Here is the manual for the charger:
http://www.ikea.com/fr/fr/manuals/storhogen-chargeur-de-piles-avec-boitier__AA-1831661-2_pub.pdf

So, 12 hours to charge the 2450mah battery, that's pretty long.

and yeah you're right, really looks like eneloop pro spec. (way more cheaper!)

Does the "ready to use" label mean low self discharge rate?


----------



## keithy (Apr 4, 2016)

*Re: Ikea New rechargeable batterries and charger*

Thanks for the links!

Interesting they come out with a lower capacity version as well. 

I wonder if they changed supplier or just the branding design. 

In Australia, we have these Laddas currently. The older one was all green and not LSD, but these silver and green ones are definitely LSD






http://www.ikea.com/au/en/catalog/products/00240585/

They are also marked "ready to use" and are 2000mAh AAs and the 750mAh AAAs. From my testing they are usually higher than the stated capacity - the 2000mAh AAs are around 2100 mAh, and the AAAs are between 800-900mAh.

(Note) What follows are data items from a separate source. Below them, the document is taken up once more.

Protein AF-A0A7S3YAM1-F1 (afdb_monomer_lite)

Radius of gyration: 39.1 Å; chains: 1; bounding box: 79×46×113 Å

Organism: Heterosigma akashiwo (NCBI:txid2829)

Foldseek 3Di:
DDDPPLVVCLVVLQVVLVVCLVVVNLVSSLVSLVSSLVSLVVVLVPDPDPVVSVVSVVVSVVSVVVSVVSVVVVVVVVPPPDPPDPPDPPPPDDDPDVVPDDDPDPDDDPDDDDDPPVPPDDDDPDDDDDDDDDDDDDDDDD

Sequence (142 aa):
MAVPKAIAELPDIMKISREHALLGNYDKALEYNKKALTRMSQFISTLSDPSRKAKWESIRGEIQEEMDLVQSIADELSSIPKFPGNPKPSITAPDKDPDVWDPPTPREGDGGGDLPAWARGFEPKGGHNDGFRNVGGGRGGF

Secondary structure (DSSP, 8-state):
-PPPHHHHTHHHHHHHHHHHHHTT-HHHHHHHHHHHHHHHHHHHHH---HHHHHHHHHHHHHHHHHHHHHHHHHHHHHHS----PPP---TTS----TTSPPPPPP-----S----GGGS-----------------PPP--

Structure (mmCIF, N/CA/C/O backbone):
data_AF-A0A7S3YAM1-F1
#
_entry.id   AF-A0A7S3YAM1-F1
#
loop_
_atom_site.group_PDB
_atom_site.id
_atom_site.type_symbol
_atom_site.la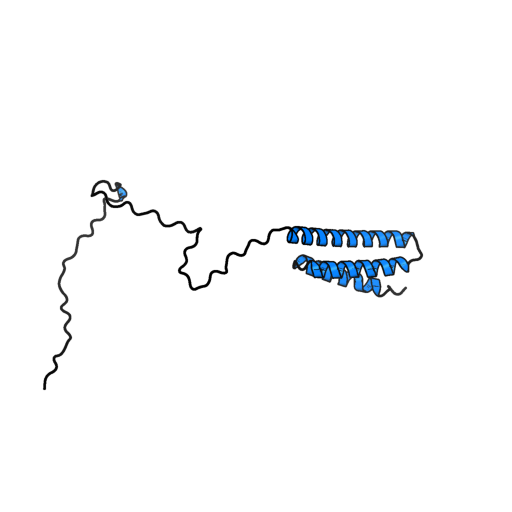bel_atom_id
_atom_site.label_alt_id
_atom_site.label_comp_id
_atom_site.label_asym_id
_atom_site.label_entity_id
_atom_site.label_seq_id
_atom_site.pdbx_PDB_ins_code
_atom_site.Cartn_x
_atom_site.Cartn_y
_atom_site.Cartn_z
_atom_site.occupancy
_atom_site.B_iso_or_equiv
_atom_site.auth_seq_id
_atom_site.auth_comp_id
_atom_site.auth_asym_id
_atom_site.auth_atom_id
_atom_site.pdbx_PDB_model_num
ATOM 1 N N . MET A 1 1 ? -19.502 -11.930 18.952 1.00 46.62 1 MET A N 1
ATOM 2 C CA . MET A 1 1 ? -19.482 -10.634 18.238 1.00 46.62 1 MET A CA 1
ATOM 3 C C . MET A 1 1 ? -19.142 -10.934 16.791 1.00 46.62 1 MET A C 1
ATOM 5 O O . MET A 1 1 ? -18.080 -11.494 16.557 1.00 46.62 1 MET A O 1
ATOM 9 N N . ALA A 1 2 ? -20.053 -10.683 15.850 1.00 51.91 2 ALA A N 1
ATOM 10 C CA . ALA A 1 2 ? -19.755 -10.869 14.432 1.00 51.91 2 ALA A CA 1
ATOM 11 C C . ALA A 1 2 ? -18.686 -9.850 14.019 1.00 51.91 2 ALA A C 1
ATOM 13 O O . ALA A 1 2 ? -18.812 -8.667 14.341 1.00 51.91 2 ALA A O 1
ATOM 14 N N . VAL A 1 3 ? -17.625 -10.308 13.356 1.00 61.12 3 VAL A N 1
ATOM 15 C CA . VAL A 1 3 ? -16.639 -9.398 12.770 1.00 61.12 3 VAL A CA 1
ATOM 16 C C . VAL A 1 3 ? -17.356 -8.676 11.630 1.00 61.12 3 VAL A C 1
ATOM 18 O O . VAL A 1 3 ? -17.924 -9.349 10.765 1.00 61.12 3 VAL A O 1
ATOM 21 N N . PRO A 1 4 ? -17.417 -7.337 11.627 1.00 71.81 4 PRO A N 1
ATOM 22 C CA . PRO A 1 4 ? -18.071 -6.621 10.547 1.00 71.81 4 PRO A CA 1
ATOM 23 C C . PRO A 1 4 ? -17.416 -7.016 9.226 1.00 71.81 4 PRO A C 1
ATOM 25 O O . PRO A 1 4 ? -16.189 -7.049 9.118 1.00 71.81 4 PRO A O 1
ATOM 28 N N . LYS A 1 5 ? -18.245 -7.306 8.218 1.00 72.31 5 LYS A N 1
ATOM 29 C CA . LYS A 1 5 ? -17.811 -7.737 6.880 1.00 72.31 5 LYS A CA 1
ATOM 30 C C . LYS A 1 5 ? -16.713 -6.834 6.296 1.00 72.31 5 LYS A C 1
ATOM 32 O O . LYS A 1 5 ? -15.823 -7.319 5.612 1.00 72.31 5 LYS A O 1
ATOM 37 N N . ALA A 1 6 ? -16.737 -5.545 6.649 1.00 71.50 6 ALA A N 1
ATOM 38 C CA . ALA A 1 6 ? -15.722 -4.559 6.286 1.00 71.50 6 ALA A CA 1
ATOM 39 C C . ALA A 1 6 ? -14.285 -4.955 6.678 1.00 71.50 6 ALA A C 1
ATOM 41 O O . ALA A 1 6 ? -13.365 -4.656 5.926 1.00 71.50 6 ALA A O 1
ATOM 42 N N . ILE A 1 7 ? -14.091 -5.631 7.816 1.00 82.38 7 ILE A N 1
ATOM 43 C CA . ILE A 1 7 ? -12.772 -6.106 8.261 1.00 82.38 7 ILE A CA 1
ATOM 44 C C . ILE A 1 7 ? -12.440 -7.487 7.713 1.00 82.38 7 ILE A C 1
ATOM 46 O O . ILE A 1 7 ? -11.275 -7.762 7.451 1.00 82.38 7 ILE A O 1
ATOM 50 N N . ALA A 1 8 ? -13.438 -8.350 7.527 1.00 87.50 8 ALA A N 1
ATOM 51 C CA . ALA A 1 8 ? -13.202 -9.704 7.033 1.00 87.50 8 ALA A CA 1
ATOM 52 C C . ALA A 1 8 ? -12.570 -9.710 5.629 1.00 87.50 8 ALA A C 1
ATOM 54 O O . ALA A 1 8 ? -11.715 -10.541 5.356 1.00 87.50 8 ALA A O 1
ATOM 55 N N . GLU A 1 9 ? -12.953 -8.758 4.773 1.00 89.62 9 GLU A N 1
ATOM 56 C CA . GLU A 1 9 ? -12.433 -8.616 3.403 1.00 89.62 9 GLU A CA 1
ATOM 57 C C . GLU A 1 9 ? -11.107 -7.831 3.329 1.00 89.62 9 GLU A C 1
ATOM 59 O O . GLU A 1 9 ? -10.471 -7.792 2.277 1.00 89.62 9 GLU A O 1
ATOM 64 N N . LEU A 1 10 ? -10.680 -7.172 4.414 1.00 93.06 10 LEU A N 1
ATOM 65 C CA . LEU A 1 10 ? -9.502 -6.295 4.412 1.00 93.06 10 LEU A CA 1
ATOM 66 C C . LEU A 1 10 ? -8.197 -7.029 4.039 1.00 93.06 10 LEU A C 1
ATOM 68 O O . LEU A 1 10 ? -7.457 -6.494 3.210 1.00 93.06 10 LEU A O 1
ATOM 72 N N . PRO A 1 11 ? -7.900 -8.231 4.579 1.00 93.75 11 PRO A N 1
ATOM 73 C CA . PRO A 1 11 ? -6.684 -8.959 4.221 1.00 93.75 11 PRO A CA 1
ATOM 74 C C . PRO A 1 11 ? -6.625 -9.306 2.732 1.00 93.75 11 PRO A C 1
ATOM 76 O O . PRO A 1 11 ? -5.567 -9.176 2.119 1.00 93.75 11 PRO A O 1
ATOM 79 N N . ASP A 1 12 ? -7.760 -9.685 2.141 1.00 95.44 12 ASP A N 1
ATOM 80 C CA . ASP A 1 12 ? -7.846 -10.025 0.719 1.00 95.44 12 ASP A CA 1
ATOM 81 C C . ASP A 1 12 ? -7.603 -8.791 -0.156 1.00 95.44 12 ASP A C 1
ATOM 83 O O . ASP A 1 12 ? -6.847 -8.852 -1.124 1.00 95.44 12 ASP A O 1
ATOM 87 N N . ILE A 1 13 ? -8.180 -7.644 0.217 1.00 95.12 13 ILE A N 1
ATOM 88 C CA . ILE A 1 13 ? -7.960 -6.370 -0.484 1.00 95.12 13 ILE A CA 1
ATOM 89 C C . ILE A 1 13 ? -6.477 -5.973 -0.432 1.00 95.12 13 ILE A C 1
ATOM 91 O O . ILE A 1 13 ? -5.911 -5.615 -1.464 1.00 95.12 13 ILE A O 1
ATOM 95 N N . MET A 1 14 ? -5.837 -6.070 0.738 1.00 96.56 14 MET A N 1
ATOM 96 C CA . MET A 1 14 ? -4.410 -5.750 0.891 1.00 96.56 14 MET A CA 1
ATOM 97 C C . MET A 1 14 ? -3.519 -6.705 0.097 1.00 96.56 14 MET A C 1
ATOM 99 O O . MET A 1 14 ? -2.543 -6.277 -0.515 1.00 96.56 14 MET A O 1
ATOM 103 N N . LYS A 1 15 ? -3.860 -7.997 0.063 1.00 97.19 15 LYS A N 1
ATOM 104 C CA . LYS A 1 15 ? -3.125 -8.984 -0.729 1.00 97.19 15 LYS A CA 1
ATOM 105 C C . LYS A 1 15 ? -3.174 -8.646 -2.221 1.00 97.19 15 LYS A C 1
ATOM 107 O O . LYS A 1 15 ? -2.126 -8.583 -2.855 1.00 97.19 15 LYS A O 1
ATOM 112 N N . ILE A 1 16 ? -4.363 -8.351 -2.749 1.00 97.38 16 ILE A N 1
ATOM 113 C CA . ILE A 1 16 ? -4.549 -7.964 -4.156 1.00 97.38 16 ILE A CA 1
ATOM 114 C C . ILE A 1 16 ? -3.800 -6.659 -4.474 1.00 97.38 16 ILE A C 1
ATOM 116 O O . ILE A 1 16 ? -3.169 -6.549 -5.525 1.00 97.38 16 ILE A O 1
ATOM 120 N N . SER A 1 17 ? -3.831 -5.683 -3.561 1.00 97.25 17 SER A N 1
ATOM 121 C CA . SER A 1 17 ? -3.077 -4.431 -3.702 1.00 97.25 17 SER A CA 1
ATOM 122 C C . SER A 1 17 ? -1.575 -4.684 -3.883 1.00 97.25 17 SER A C 1
ATOM 124 O O . SER A 1 17 ? -0.971 -4.233 -4.859 1.00 97.25 17 SER A O 1
ATOM 126 N N . ARG A 1 18 ? -0.987 -5.488 -2.989 1.00 97.62 18 ARG A N 1
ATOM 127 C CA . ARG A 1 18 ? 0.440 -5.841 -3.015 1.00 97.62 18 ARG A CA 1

They are also LSD. After about 6 months, my test set of AAs lost about 20%. I forgot to do the 12 month test. 

I hope the new ones come to Australia, but our Ikea is a bit slow in getting some products. We changed from the older non-LSD Ladda batteries only about 1-2 years ago.

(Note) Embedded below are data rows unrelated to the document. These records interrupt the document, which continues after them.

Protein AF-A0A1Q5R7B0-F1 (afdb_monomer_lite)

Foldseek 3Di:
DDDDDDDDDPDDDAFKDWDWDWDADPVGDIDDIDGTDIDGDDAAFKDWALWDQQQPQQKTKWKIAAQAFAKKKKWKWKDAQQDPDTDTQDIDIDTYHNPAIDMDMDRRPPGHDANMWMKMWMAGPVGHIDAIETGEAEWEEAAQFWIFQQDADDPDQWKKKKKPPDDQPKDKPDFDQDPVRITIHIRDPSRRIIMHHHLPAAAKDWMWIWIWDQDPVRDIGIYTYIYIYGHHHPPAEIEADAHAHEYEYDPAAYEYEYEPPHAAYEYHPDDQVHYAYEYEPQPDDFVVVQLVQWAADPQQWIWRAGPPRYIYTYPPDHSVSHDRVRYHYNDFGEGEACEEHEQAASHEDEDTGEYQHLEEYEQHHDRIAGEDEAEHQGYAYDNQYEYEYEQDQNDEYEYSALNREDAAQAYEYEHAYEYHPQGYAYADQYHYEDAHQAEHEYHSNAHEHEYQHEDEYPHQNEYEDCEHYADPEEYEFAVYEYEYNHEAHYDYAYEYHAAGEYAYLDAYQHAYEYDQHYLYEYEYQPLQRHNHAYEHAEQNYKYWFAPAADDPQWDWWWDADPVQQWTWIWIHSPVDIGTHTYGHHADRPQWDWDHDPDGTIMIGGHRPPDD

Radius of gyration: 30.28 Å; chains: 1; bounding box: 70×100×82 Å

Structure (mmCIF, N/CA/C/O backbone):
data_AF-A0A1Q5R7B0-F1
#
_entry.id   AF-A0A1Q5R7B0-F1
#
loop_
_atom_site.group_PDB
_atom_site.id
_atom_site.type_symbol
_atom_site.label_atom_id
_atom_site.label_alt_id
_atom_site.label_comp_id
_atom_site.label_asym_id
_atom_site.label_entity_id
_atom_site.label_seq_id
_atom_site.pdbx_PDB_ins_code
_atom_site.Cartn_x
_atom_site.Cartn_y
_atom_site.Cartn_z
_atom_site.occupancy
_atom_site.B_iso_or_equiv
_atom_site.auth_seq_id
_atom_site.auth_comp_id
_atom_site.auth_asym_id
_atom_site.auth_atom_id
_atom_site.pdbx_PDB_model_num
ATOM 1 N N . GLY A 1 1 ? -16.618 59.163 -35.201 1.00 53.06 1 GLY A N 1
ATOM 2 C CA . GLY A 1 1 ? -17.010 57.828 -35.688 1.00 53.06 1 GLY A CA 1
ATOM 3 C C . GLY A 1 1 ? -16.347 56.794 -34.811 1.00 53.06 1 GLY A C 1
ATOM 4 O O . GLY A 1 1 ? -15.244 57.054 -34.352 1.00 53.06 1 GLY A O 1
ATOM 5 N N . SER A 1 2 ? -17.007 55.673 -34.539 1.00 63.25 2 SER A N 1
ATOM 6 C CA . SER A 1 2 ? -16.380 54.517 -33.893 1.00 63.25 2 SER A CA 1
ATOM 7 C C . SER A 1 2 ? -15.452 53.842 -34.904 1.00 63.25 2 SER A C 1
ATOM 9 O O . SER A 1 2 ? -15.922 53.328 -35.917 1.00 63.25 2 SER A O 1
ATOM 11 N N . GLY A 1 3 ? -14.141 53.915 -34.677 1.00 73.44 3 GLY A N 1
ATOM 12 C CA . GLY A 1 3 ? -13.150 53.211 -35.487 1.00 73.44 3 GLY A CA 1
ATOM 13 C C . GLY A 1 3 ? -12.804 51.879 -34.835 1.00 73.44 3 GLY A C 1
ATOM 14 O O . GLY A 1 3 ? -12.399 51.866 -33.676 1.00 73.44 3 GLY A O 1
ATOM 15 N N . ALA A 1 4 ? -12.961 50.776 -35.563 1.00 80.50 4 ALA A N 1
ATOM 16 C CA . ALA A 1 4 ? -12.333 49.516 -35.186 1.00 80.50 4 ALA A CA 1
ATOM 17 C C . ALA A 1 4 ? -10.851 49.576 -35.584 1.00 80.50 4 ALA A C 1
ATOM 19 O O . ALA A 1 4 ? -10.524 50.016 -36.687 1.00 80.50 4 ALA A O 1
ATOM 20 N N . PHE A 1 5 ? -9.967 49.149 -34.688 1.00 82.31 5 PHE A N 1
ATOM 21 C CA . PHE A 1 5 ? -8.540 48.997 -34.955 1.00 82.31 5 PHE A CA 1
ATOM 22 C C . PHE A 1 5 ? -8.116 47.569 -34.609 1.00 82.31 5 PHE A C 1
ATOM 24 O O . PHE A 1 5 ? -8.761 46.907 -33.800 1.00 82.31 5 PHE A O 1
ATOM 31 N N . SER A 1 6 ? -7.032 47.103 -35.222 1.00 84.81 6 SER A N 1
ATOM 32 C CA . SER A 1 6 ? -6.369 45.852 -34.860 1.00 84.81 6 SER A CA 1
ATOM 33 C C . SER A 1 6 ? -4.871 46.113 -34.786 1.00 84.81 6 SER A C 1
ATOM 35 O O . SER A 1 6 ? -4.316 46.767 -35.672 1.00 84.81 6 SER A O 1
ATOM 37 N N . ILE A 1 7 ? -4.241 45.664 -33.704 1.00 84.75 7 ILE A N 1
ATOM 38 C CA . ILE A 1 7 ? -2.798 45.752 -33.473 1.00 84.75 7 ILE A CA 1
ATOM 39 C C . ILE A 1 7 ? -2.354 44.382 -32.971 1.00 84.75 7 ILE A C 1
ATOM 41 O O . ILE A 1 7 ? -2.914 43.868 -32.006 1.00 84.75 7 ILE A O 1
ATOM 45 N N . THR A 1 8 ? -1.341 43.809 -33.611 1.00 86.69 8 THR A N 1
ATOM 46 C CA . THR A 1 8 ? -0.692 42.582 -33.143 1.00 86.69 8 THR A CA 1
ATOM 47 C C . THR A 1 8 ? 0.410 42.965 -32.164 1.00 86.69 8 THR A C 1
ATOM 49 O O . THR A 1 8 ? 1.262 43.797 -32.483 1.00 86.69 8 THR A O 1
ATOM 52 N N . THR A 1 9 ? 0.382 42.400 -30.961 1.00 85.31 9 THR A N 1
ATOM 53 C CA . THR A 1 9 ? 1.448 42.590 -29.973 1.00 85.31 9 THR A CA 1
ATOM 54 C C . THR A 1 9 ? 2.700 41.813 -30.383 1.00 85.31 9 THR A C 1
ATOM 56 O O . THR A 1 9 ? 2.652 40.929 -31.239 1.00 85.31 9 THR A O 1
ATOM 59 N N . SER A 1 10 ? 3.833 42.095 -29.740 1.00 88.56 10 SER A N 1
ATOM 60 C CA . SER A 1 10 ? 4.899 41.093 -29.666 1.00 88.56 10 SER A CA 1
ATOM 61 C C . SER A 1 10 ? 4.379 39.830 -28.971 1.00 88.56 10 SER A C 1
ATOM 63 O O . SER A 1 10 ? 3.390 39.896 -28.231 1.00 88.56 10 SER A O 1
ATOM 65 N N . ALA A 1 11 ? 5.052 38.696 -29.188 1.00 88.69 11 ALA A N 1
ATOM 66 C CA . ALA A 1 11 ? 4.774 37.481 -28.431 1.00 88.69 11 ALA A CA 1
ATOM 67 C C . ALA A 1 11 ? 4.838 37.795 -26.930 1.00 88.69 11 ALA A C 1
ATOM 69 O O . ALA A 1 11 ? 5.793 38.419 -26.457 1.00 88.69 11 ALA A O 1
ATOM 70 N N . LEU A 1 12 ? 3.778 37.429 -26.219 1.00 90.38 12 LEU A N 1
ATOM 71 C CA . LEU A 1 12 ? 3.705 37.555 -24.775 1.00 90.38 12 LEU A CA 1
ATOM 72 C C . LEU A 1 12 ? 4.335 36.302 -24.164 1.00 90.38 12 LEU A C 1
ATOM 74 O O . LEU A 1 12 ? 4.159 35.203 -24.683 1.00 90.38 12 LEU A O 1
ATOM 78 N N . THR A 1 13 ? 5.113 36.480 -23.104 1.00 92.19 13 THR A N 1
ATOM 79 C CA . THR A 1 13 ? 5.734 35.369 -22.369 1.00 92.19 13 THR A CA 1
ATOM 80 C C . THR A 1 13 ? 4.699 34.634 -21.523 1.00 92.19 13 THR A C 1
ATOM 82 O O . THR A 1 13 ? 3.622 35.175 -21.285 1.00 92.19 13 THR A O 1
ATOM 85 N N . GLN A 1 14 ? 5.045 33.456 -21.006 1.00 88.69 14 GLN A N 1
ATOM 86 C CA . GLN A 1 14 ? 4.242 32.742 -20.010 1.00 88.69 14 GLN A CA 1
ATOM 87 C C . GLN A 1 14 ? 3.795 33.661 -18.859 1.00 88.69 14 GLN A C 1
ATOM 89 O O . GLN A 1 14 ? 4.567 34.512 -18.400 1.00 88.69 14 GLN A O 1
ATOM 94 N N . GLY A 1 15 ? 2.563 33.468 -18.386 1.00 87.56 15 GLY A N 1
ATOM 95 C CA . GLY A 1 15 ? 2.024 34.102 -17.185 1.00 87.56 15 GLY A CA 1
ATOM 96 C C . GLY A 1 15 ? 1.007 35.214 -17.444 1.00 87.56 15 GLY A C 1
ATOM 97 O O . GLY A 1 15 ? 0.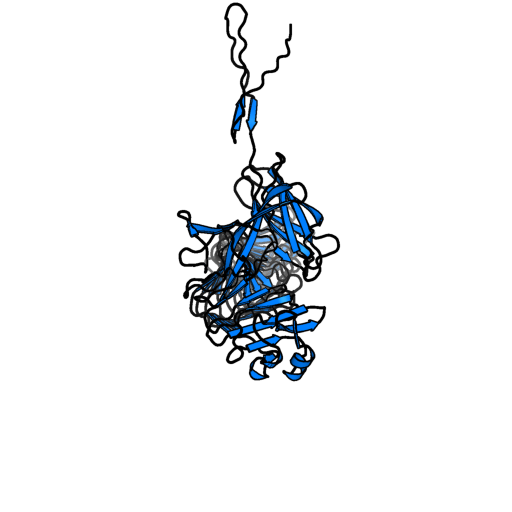485 35.388 -18.546 1.00 87.56 15 GLY A O 1
ATOM 98 N N . ALA A 1 16 ? 0.684 35.954 -16.382 1.00 90.50 16 ALA A N 1
ATOM 99 C CA . ALA A 1 16 ? -0.348 36.984 -16.404 1.00 90.50 16 ALA A CA 1
ATOM 100 C C . ALA A 1 16 ? 0.141 38.288 -17.053 1.00 90.50 16 ALA A C 1
ATOM 102 O O . ALA A 1 16 ? 1.164 38.859 -16.675 1.00 90.50 16 ALA A O 1
ATOM 103 N N . HIS A 1 17 ? -0.663 38.820 -17.970 1.00 93.12 17 HIS A N 1
ATOM 104 C CA . HIS A 1 17 ? -0.467 40.114 -18.616 1.00 93.12 17 HIS A CA 1
ATOM 105 C C . HIS A 1 17 ? -1.707 40.986 -18.454 1.00 93.12 17 HIS A C 1
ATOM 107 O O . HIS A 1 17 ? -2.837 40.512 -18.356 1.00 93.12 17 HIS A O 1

I like the look of the new 2xAA USB charger 






http://www.ikea.com/fr/fr/catalog/products/40303632/

I'm always looking for USB chargers to use with my portable solar panels. But the manual says that for 2450mAh AAs, it will take 12 hours to charge, so is also quite a slow charger. 

Hopefully that VINNINGE model also comes to Australia and I can test it out.


----------



## X_dead3 (Apr 5, 2016)

*Re: Ikea New rechargeable batterries and charger*

Hell yeah 12 hours that is sooooo long! Which portable solar panel do you have? i'm also intested in buying one

Yesterday i kept searching informations on the new ikea batteries and i found this thread:

http://budgetlightforum.com/comment/910897#comment-910897

Of what they say there is a good chance fujitsu, eneloop and ladda batteries come from the same factory....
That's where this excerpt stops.